Nein, diesmal gab es keine Keilerei bei der Essensausgabe. Keine Präsenzveranstaltung, kein Buffet, kein Zoff. Aber ein (mutmaßlich schwäbischer) Aktionär wollte das Thema so schnell nicht abhaken. Er erkundigte sich, wie Daimler gedenke, die ausgefallene "Naturaliendividende" im kommenden Jahr zu "kompensieren". Aufsichtsratschef Manfred Bischoff ging auf das Ansinnen mit der ihm eigenen Souveränität ein: Er ignorierte es nicht einmal.

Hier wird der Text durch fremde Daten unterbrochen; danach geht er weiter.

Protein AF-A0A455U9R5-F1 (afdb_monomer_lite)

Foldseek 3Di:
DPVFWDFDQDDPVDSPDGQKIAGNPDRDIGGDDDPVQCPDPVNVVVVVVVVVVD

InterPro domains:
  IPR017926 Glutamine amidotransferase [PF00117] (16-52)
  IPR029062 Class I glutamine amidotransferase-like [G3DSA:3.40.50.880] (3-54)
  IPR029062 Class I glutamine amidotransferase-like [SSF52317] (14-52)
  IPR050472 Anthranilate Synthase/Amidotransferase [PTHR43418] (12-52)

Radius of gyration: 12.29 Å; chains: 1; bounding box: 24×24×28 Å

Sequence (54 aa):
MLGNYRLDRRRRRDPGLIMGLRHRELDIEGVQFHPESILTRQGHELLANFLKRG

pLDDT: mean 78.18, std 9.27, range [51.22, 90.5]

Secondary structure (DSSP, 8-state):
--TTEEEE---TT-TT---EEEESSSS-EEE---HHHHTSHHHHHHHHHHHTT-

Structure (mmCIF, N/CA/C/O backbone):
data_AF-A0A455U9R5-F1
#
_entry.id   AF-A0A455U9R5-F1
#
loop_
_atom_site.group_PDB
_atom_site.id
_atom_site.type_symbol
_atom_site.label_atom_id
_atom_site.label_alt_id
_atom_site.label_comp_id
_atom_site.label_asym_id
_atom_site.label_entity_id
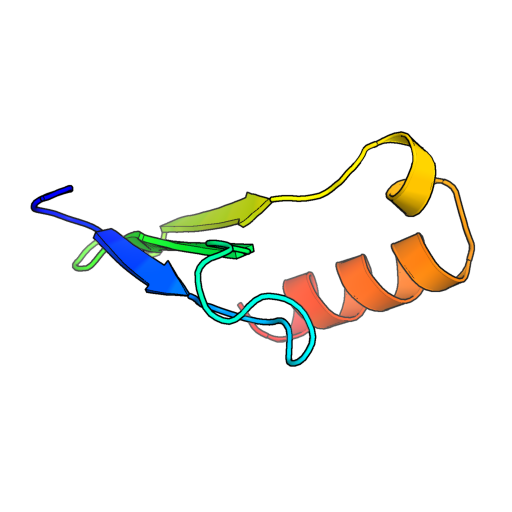_atom_site.label_seq_id
_atom_site.pdbx_PDB_ins_code
_atom_site.Cartn_x
_atom_site.Cartn_y
_atom_site.Cartn_z
_atom_site.occupancy
_atom_site.B_iso_or_equiv
_atom_site.auth_seq_id
_atom_site.auth_comp_id
_atom_site.auth_asym_id
_atom_site.auth_atom_id
_atom_site.pdbx_PDB_model_num
ATOM 1 N N . MET A 1 1 ? -14.575 -15.498 7.756 1.00 51.22 1 MET A N 1
ATOM 2 C CA . MET A 1 1 ? -15.057 -14.165 8.178 1.00 51.22 1 MET A CA 1
ATOM 3 C C . MET A 1 1 ? -13.918 -13.489 8.931 1.00 51.22 1 MET A C 1
ATOM 5 O O . MET A 1 1 ? -13.571 -13.956 10.003 1.00 51.22 1 MET A O 1
ATOM 9 N N . LEU A 1 2 ? -13.262 -12.480 8.350 1.00 62.97 2 LEU A N 1
ATOM 10 C CA . LEU A 1 2 ? -12.212 -11.711 9.036 1.00 62.97 2 LEU A CA 1
ATOM 11 C C . LEU A 1 2 ? -12.914 -10.635 9.878 1.00 62.97 2 LEU A C 1
ATOM 13 O O . LEU A 1 2 ? -13.236 -9.571 9.358 1.00 62.97 2 LEU A O 1
ATOM 17 N N . GLY A 1 3 ? -13.251 -10.961 11.131 1.00 74.75 3 GLY A N 1
ATOM 18 C CA . GLY A 1 3 ? -14.229 -10.246 11.974 1.00 74.75 3 GLY A CA 1
ATOM 19 C C . GLY A 1 3 ? -14.068 -8.723 12.075 1.00 74.75 3 GLY A C 1
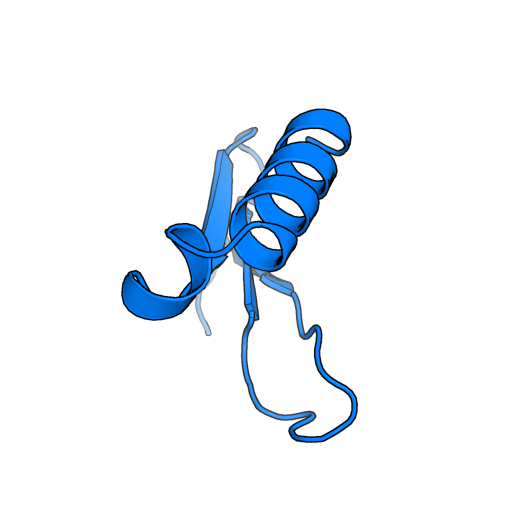ATOM 20 O O . GLY A 1 3 ? -15.068 -8.023 12.225 1.00 74.75 3 GLY A O 1
ATOM 21 N N . ASN A 1 4 ? -12.854 -8.204 11.874 1.00 78.19 4 ASN A N 1
ATOM 22 C CA . ASN A 1 4 ? -12.520 -6.794 12.103 1.00 78.19 4 ASN A CA 1
ATOM 23 C C . ASN A 1 4 ? -12.093 -6.030 10.839 1.00 78.19 4 ASN A C 1
ATOM 25 O O . ASN A 1 4 ? -11.718 -4.863 10.926 1.00 78.19 4 ASN A O 1
ATOM 29 N N . TYR A 1 5 ? -12.194 -6.650 9.658 1.00 79.56 5 TYR A N 1
ATOM 30 C CA . TYR A 1 5 ? -11.796 -6.038 8.388 1.00 79.56 5 TYR A CA 1
ATOM 31 C C . TYR A 1 5 ? -12.975 -5.936 7.412 1.00 79.56 5 TYR A C 1
ATOM 33 O O . TYR A 1 5 ? -13.870 -6.787 7.379 1.00 79.56 5 TYR A O 1
ATOM 41 N N . ARG A 1 6 ? -12.995 -4.870 6.610 1.00 82.56 6 ARG A N 1
ATOM 42 C CA . ARG A 1 6 ? -13.822 -4.748 5.403 1.00 82.56 6 ARG A CA 1
ATOM 43 C C . ARG A 1 6 ? -12.969 -5.133 4.200 1.00 82.56 6 ARG A C 1
ATOM 45 O O . ARG A 1 6 ? -11.846 -4.656 4.085 1.00 82.56 6 ARG A O 1
ATOM 52 N N . LEU A 1 7 ? -13.496 -5.998 3.336 1.00 81.56 7 LEU A N 1
ATOM 53 C CA . LEU A 1 7 ? -12.814 -6.423 2.114 1.00 81.56 7 LEU A CA 1
ATOM 54 C C . LEU A 1 7 ? -13.063 -5.395 1.008 1.00 81.56 7 LEU A C 1
ATOM 56 O O . LEU A 1 7 ? -14.220 -5.085 0.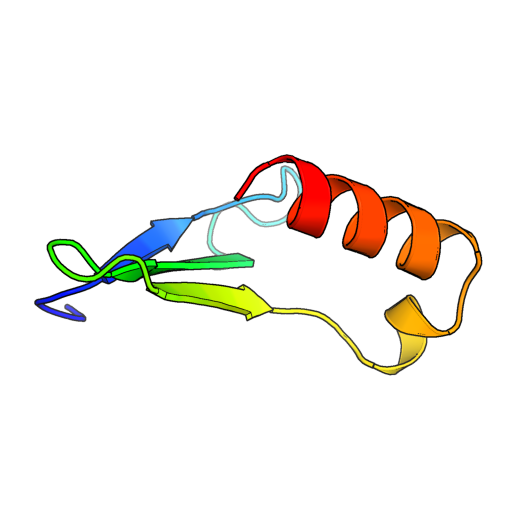721 1.00 81.56 7 LEU A O 1
ATOM 60 N N . ASP A 1 8 ? -12.001 -4.922 0.366 1.00 79.00 8 ASP A N 1
ATOM 61 C CA . ASP A 1 8 ? -12.080 -4.119 -0.851 1.00 79.00 8 ASP A CA 1
ATOM 62 C C . ASP A 1 8 ? -11.823 -5.015 -2.073 1.00 79.00 8 ASP A C 1
ATOM 64 O O . ASP A 1 8 ? -10.774 -5.654 -2.199 1.00 79.00 8 ASP A O 1
ATOM 68 N N . ARG A 1 9 ? -12.804 -5.092 -2.974 1.00 75.62 9 ARG A N 1
ATOM 69 C CA . ARG A 1 9 ? -12.749 -5.887 -4.207 1.00 75.62 9 ARG A CA 1
ATOM 70 C C . ARG A 1 9 ? -12.604 -4.933 -5.381 1.00 75.62 9 ARG A C 1
ATOM 72 O O . ARG A 1 9 ? -13.581 -4.336 -5.831 1.00 75.62 9 ARG A O 1
ATOM 79 N N . ARG A 1 10 ? -11.380 -4.780 -5.890 1.00 63.88 10 ARG A N 1
ATOM 80 C CA . ARG A 1 10 ? -11.068 -3.825 -6.967 1.00 63.88 10 ARG A CA 1
ATOM 81 C C . ARG A 1 10 ? -10.461 -4.487 -8.192 1.00 63.88 10 ARG A C 1
ATOM 83 O O . ARG A 1 10 ? -9.337 -4.182 -8.573 1.00 63.88 10 ARG A O 1
ATOM 90 N N . ARG A 1 11 ? -11.213 -5.347 -8.878 1.00 62.72 11 ARG A N 1
ATOM 91 C CA . ARG A 1 11 ? -10.931 -5.641 -10.290 1.00 62.72 11 ARG A CA 1
ATOM 92 C C . ARG A 1 11 ? -12.162 -6.180 -11.003 1.00 62.72 11 ARG A C 1
ATOM 94 O O . ARG A 1 11 ? -12.809 -7.102 -10.535 1.00 62.72 11 ARG A O 1
ATOM 101 N N . ARG A 1 12 ? -12.459 -5.627 -12.185 1.00 56.78 12 ARG A N 1
ATOM 102 C CA . ARG A 1 12 ? -13.587 -6.075 -13.025 1.00 56.78 12 ARG A CA 1
ATOM 103 C C . ARG A 1 12 ? -13.394 -7.477 -13.615 1.00 56.78 12 ARG A C 1
ATOM 105 O O . ARG A 1 12 ? -14.380 -8.114 -13.949 1.00 56.78 12 ARG A O 1
ATOM 112 N N . ARG A 1 13 ? -12.144 -7.935 -13.781 1.00 61.03 13 ARG A N 1
ATOM 113 C CA . ARG A 1 13 ? -11.829 -9.248 -14.379 1.00 61.03 13 ARG A CA 1
ATOM 114 C C . ARG A 1 13 ? -11.907 -10.414 -13.397 1.00 61.03 13 ARG A C 1
ATOM 116 O O . ARG A 1 13 ? -12.051 -11.539 -13.849 1.00 61.03 13 ARG A O 1
ATOM 123 N N . ASP A 1 14 ? -11.822 -10.143 -12.099 1.00 72.00 14 ASP A N 1
ATOM 124 C CA . ASP A 1 14 ? -11.976 -11.156 -11.060 1.00 72.00 14 ASP A CA 1
ATOM 125 C C . ASP A 1 14 ? -12.733 -10.535 -9.876 1.00 72.00 14 ASP A C 1
ATOM 127 O O . ASP A 1 14 ? -12.129 -9.898 -9.010 1.00 72.00 14 ASP A O 1
ATOM 131 N N . PRO A 1 15 ? -14.070 -10.666 -9.856 1.00 66.38 15 PRO A N 1
ATOM 132 C CA . PRO A 1 15 ? -14.906 -10.119 -8.794 1.00 66.38 15 PRO A CA 1
ATOM 133 C C . PRO A 1 15 ? -14.659 -10.783 -7.432 1.00 66.38 15 PRO A C 1
ATOM 135 O O . PRO A 1 15 ? -15.103 -10.255 -6.411 1.00 66.38 15 PRO A O 1
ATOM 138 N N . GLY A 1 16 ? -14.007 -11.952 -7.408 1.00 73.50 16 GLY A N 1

Eine andere ungewöhnliche Frage wurde dagegen sehr akkurat beantwortet. Ein Anteilseigner wollte wissen: Was war Ihr kuriosester Rechtsstreit? Renata Jungo Brüngger, im Daimler-Vorstand verantwortlich für das Ressort Integrität und Recht, erzählte sehr ernsthaft folgende Geschichte: Zwei Geschäftsführer eines Pizza-Lieferdienstes wollten ihre Mercedes-Boliden aus der Werkstatt der Tuning-Tochter AMG zurückgeben. "Weil sie nicht laut genug waren."

Weitere Details nannte sie leider nicht. Auch auf Nachfrage erteilt Daimler keine Auskunft - "aus Daten- und Kundenschutzgründen". Man muss sich also seinen eigenen Reim machen: Lässt dieses Vorgehen Rückschlüsse auf die Mentalität des durchschnittlichen Pizzalieferdienst-Geschäftsführers zu? Oder haben die zwei Beschwerdeführer einfach den Knopf nicht gefunden, der den AMG-Motor extra laut krachen lässt? Das Feature heißt "Emotion Start". Tja, egal wie tief man bohrt: Am Rande einer Hauptversammlung gibt es nicht wirklich viel zu lachen.